We used the ResNet architecture as the shared backbone and tested it with three different levels of depth: ResNet50, ResNet101, and ResNet152. To evaluate the model of keypoints detection, we applied test time augmentation using multiple scales in the input image. However, we did not apply a multi-model ensemble approach as done in other studies so a slight difference in the results is expected. The results are shown in Table 1.
Our implementation reached state of the art. We also evaluated the model of person detection, and the results were positive even with the sharing of the backbone with another subnet.

Table 1. Results on MSCOCO validation set.

Table 2. Person detection results on MSCOCO validation set

For the task of activity recognition by the estimated pose, we built our dataset from images with categories of determined activities, extracting the poses of people in the scene with the previously trained pose estimation model.
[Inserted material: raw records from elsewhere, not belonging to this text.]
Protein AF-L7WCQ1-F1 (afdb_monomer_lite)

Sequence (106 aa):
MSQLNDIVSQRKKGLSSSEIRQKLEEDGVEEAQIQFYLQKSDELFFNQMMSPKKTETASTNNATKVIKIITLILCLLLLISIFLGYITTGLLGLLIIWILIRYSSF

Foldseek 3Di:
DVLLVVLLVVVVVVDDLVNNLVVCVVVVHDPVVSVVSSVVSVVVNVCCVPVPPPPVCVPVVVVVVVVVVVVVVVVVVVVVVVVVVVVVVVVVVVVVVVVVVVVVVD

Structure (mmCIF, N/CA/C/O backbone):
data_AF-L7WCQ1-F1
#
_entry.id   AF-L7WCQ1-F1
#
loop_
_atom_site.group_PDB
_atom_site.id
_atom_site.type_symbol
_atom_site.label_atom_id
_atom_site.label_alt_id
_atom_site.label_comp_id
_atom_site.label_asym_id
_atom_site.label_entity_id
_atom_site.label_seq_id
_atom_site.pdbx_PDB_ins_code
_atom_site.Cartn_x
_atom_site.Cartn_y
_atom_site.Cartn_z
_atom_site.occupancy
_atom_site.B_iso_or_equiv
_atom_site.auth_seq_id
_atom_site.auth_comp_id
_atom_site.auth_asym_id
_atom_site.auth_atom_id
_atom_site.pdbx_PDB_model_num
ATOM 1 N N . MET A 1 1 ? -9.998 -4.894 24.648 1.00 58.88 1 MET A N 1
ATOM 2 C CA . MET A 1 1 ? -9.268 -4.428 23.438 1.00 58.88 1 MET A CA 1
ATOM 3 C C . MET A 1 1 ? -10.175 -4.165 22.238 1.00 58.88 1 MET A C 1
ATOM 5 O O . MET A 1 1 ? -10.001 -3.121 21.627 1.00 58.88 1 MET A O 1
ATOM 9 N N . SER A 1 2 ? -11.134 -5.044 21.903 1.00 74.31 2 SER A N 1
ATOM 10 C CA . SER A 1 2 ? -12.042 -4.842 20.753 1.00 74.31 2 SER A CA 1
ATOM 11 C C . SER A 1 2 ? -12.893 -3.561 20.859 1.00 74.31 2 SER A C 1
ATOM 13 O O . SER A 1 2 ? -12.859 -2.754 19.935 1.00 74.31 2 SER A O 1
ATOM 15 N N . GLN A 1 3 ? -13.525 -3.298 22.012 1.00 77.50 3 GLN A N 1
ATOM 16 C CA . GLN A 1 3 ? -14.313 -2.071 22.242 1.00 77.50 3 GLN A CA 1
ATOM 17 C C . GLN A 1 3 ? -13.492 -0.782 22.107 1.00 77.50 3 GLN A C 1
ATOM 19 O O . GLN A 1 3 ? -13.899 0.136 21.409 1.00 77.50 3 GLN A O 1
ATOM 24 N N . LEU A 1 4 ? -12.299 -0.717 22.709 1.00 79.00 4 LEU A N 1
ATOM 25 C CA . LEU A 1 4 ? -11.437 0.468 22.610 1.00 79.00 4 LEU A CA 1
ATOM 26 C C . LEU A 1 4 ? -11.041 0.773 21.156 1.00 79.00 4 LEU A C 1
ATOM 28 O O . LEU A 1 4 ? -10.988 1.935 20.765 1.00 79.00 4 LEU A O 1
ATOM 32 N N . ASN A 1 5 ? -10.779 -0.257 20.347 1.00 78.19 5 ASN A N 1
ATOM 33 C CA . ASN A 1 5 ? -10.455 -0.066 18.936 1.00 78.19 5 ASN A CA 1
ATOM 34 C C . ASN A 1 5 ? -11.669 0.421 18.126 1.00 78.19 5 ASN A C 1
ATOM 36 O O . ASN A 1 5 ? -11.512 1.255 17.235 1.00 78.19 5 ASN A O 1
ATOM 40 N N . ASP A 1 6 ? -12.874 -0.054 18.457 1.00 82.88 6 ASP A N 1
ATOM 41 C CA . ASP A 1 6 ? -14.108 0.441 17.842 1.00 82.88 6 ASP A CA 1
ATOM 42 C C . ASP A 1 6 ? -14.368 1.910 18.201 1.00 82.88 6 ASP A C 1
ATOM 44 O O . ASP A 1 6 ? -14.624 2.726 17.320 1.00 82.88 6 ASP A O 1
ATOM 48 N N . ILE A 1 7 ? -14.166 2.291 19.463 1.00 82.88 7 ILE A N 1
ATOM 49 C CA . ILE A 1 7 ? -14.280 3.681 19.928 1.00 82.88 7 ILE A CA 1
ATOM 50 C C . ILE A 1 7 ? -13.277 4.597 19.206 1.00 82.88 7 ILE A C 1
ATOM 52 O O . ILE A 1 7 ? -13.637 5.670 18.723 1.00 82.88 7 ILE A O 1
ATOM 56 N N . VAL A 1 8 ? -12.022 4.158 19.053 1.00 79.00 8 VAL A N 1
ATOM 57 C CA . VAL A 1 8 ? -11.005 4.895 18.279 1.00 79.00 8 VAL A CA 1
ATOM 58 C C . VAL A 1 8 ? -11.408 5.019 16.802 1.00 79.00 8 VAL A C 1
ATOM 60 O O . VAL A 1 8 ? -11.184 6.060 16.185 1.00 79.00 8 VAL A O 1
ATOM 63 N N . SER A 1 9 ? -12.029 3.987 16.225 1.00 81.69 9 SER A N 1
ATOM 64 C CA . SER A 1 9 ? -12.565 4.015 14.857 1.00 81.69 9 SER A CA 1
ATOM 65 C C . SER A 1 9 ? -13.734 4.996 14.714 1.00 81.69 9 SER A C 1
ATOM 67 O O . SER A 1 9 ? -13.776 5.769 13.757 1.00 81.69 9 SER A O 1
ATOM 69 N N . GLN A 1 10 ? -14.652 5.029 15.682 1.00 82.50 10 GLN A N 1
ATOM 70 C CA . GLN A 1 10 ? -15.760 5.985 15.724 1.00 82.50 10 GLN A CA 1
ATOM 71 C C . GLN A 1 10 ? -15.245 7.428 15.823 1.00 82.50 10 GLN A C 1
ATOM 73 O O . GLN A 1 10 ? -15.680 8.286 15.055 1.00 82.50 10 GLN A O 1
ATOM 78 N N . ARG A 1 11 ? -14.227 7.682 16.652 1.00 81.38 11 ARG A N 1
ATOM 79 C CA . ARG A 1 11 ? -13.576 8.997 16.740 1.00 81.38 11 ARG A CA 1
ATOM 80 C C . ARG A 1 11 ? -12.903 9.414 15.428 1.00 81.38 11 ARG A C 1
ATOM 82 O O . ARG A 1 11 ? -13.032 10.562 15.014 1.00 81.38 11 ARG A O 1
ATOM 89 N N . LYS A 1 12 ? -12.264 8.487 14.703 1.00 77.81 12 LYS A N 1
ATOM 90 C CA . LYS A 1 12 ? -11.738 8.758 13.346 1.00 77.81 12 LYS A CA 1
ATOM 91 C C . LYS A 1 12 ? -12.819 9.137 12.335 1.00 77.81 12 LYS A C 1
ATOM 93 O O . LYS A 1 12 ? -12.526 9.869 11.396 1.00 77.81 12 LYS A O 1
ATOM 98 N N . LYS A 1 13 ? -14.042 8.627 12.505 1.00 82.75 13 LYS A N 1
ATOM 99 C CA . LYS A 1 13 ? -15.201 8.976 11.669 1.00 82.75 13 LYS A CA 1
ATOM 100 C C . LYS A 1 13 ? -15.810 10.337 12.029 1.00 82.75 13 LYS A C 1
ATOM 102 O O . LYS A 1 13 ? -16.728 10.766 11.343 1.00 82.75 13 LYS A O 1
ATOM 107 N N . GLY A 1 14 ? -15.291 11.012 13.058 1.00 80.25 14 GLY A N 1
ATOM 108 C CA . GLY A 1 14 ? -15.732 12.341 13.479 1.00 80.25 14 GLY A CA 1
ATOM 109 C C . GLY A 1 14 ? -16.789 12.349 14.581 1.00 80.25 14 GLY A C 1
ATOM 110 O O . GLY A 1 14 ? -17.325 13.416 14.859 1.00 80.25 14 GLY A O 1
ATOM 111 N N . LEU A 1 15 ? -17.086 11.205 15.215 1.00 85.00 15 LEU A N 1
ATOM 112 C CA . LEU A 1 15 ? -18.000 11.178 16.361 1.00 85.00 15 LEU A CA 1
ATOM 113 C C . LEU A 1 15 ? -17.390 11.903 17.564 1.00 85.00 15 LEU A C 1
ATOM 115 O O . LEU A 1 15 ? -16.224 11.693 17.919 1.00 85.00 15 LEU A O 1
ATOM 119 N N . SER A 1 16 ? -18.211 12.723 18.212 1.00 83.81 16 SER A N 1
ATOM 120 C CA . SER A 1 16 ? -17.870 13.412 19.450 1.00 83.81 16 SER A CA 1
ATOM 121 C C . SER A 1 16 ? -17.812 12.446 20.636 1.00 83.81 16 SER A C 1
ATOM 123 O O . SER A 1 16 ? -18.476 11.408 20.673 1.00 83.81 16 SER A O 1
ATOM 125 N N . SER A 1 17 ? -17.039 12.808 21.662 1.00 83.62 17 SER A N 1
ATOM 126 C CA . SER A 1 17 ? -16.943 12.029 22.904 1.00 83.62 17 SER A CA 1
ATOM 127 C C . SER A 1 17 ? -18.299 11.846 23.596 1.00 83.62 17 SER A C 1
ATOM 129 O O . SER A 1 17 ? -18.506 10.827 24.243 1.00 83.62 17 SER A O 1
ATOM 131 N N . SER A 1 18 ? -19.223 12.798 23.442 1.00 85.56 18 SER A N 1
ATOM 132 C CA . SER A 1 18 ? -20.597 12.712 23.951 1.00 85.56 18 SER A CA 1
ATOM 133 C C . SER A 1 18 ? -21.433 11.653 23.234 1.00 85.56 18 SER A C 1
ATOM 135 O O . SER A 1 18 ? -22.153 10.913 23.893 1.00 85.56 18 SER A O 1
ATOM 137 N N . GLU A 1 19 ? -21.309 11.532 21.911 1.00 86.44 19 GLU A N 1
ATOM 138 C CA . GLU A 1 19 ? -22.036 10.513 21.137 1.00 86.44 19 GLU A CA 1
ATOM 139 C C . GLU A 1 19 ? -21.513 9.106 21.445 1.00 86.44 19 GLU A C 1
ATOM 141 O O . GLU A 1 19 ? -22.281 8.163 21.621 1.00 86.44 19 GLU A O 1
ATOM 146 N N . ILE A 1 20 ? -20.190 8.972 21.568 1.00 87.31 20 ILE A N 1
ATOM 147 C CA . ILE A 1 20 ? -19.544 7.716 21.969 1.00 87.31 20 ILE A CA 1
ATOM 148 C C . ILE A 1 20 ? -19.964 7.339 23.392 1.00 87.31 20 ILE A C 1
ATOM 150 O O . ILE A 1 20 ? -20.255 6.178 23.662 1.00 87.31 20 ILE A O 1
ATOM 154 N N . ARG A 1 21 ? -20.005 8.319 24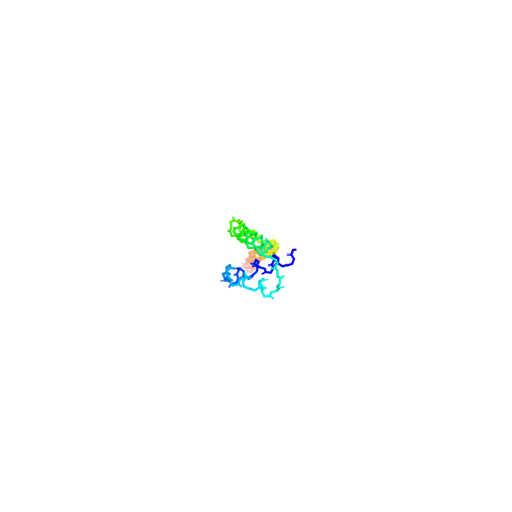.301 1.00 88.38 21 ARG A N 1
ATOM 155 C CA . ARG A 1 21 ? -20.451 8.127 25.681 1.00 88.38 21 ARG A CA 1
ATOM 156 C C . ARG A 1 21 ? -21.882 7.607 25.740 1.00 88.38 21 ARG A C 1
ATOM 158 O O . ARG A 1 21 ? -22.098 6.577 26.363 1.00 88.38 21 ARG A O 1
ATOM 165 N N . GLN A 1 22 ? -22.813 8.270 25.057 1.00 88.88 22 GLN A N 1
ATOM 166 C CA . GLN A 1 22 ? -24.214 7.853 25.020 1.00 88.88 22 GLN A CA 1
ATOM 167 C C . GLN A 1 22 ? -24.350 6.405 24.530 1.00 88.88 22 GLN A C 1
ATOM 169 O O . GLN A 1 22 ? -25.053 5.607 25.138 1.00 88.88 22 GLN A O 1
ATOM 174 N N . LYS A 1 23 ? -23.607 6.031 23.484 1.00 86.25 23 LYS A N 1
ATOM 175 C CA . LYS A 1 23 ? -23.614 4.661 22.962 1.00 86.25 23 LYS A CA 1
ATOM 176 C C . LYS A 1 23 ? -23.093 3.631 23.971 1.00 86.25 23 LYS A C 1
ATOM 178 O O . LYS A 1 23 ? -23.616 2.528 24.051 1.00 86.25 23 LYS A O 1
ATOM 183 N N . LEU A 1 24 ? -22.072 3.981 24.755 1.00 86.69 24 LEU A N 1
ATOM 184 C CA . LEU A 1 24 ? -21.542 3.096 25.796 1.00 86.69 24 LEU A CA 1
ATOM 185 C C . LEU A 1 24 ? -22.494 2.971 26.993 1.00 86.69 24 LEU A C 1
ATOM 187 O O . LEU A 1 24 ? -22.580 1.897 27.582 1.00 86.69 24 LEU A O 1
ATOM 191 N N . GLU A 1 25 ? -23.213 4.042 27.331 1.00 88.44 25 GLU A N 1
ATOM 192 C CA . GLU A 1 25 ? -24.284 4.007 28.333 1.00 88.44 25 GLU A CA 1
ATOM 193 C C . GLU A 1 25 ? -25.438 3.098 27.862 1.00 88.44 25 GLU A C 1
ATOM 195 O O . GLU A 1 25 ? -25.919 2.269 28.633 1.00 88.44 25 GLU A O 1
ATOM 200 N N . GLU A 1 26 ? -25.826 3.181 26.582 1.00 88.69 26 GLU A N 1
ATOM 201 C CA . GLU A 1 26 ? -26.829 2.304 25.951 1.00 88.69 26 GLU A CA 1
ATOM 202 C C . GLU A 1 26 ? -26.391 0.828 25.921 1.00 88.69 26 GLU A C 1
ATOM 204 O O . GLU A 1 26 ? -27.207 -0.067 26.149 1.00 88.69 26 GLU A O 1
ATOM 209 N N . ASP A 1 27 ? -25.097 0.570 25.718 1.00 85.06 27 ASP A N 1
ATOM 210 C CA . ASP A 1 27 ? -24.494 -0.768 25.762 1.00 85.06 27 ASP A CA 1
ATOM 211 C C . ASP A 1 27 ? -24.334 -1.315 27.203 1.00 85.06 27 ASP A C 1
ATOM 213 O O . ASP A 1 27 ? -23.844 -2.432 27.397 1.00 85.06 27 ASP A O 1
ATOM 217 N N . GLY A 1 28 ? -24.738 -0.551 28.227 1.00 86.44 28 GLY A N 1
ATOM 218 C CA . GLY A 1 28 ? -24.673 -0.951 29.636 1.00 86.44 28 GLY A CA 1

We used the MPII Human Pose dataset [4] as a base for activity images, complementing it with images obtained from the internet. We obtained a total of 1204 images with more than 3k people performing four activities: walking, running, sitting, and standing(lack of activity). Each activity has at least 500 examples of poses.
We executed a K-Fold cross validation splitting our data in 20% for validation in 5 different subsets of training and validation. In the end, we calculated as a metric the average between the precision, recall, f1 score, and the accuracy in all of the subsets. We tried different settings for our model. The settings and results are shown in Table 3.

Figure 2: Poses generated with our model

Table 3: Scores of different activity classifiers models.

Figure 3: Normalized confusion-matrix of the best model


In this post, we implemented the model of pose estimation MultiPoseNet with state of the art results, and we coupled at the end, a classifier of activity by the pose. We demonstrated
that a single model is capable of estimating the pose and classifying human activity from 2D poses in images containing many people and with real-time inference.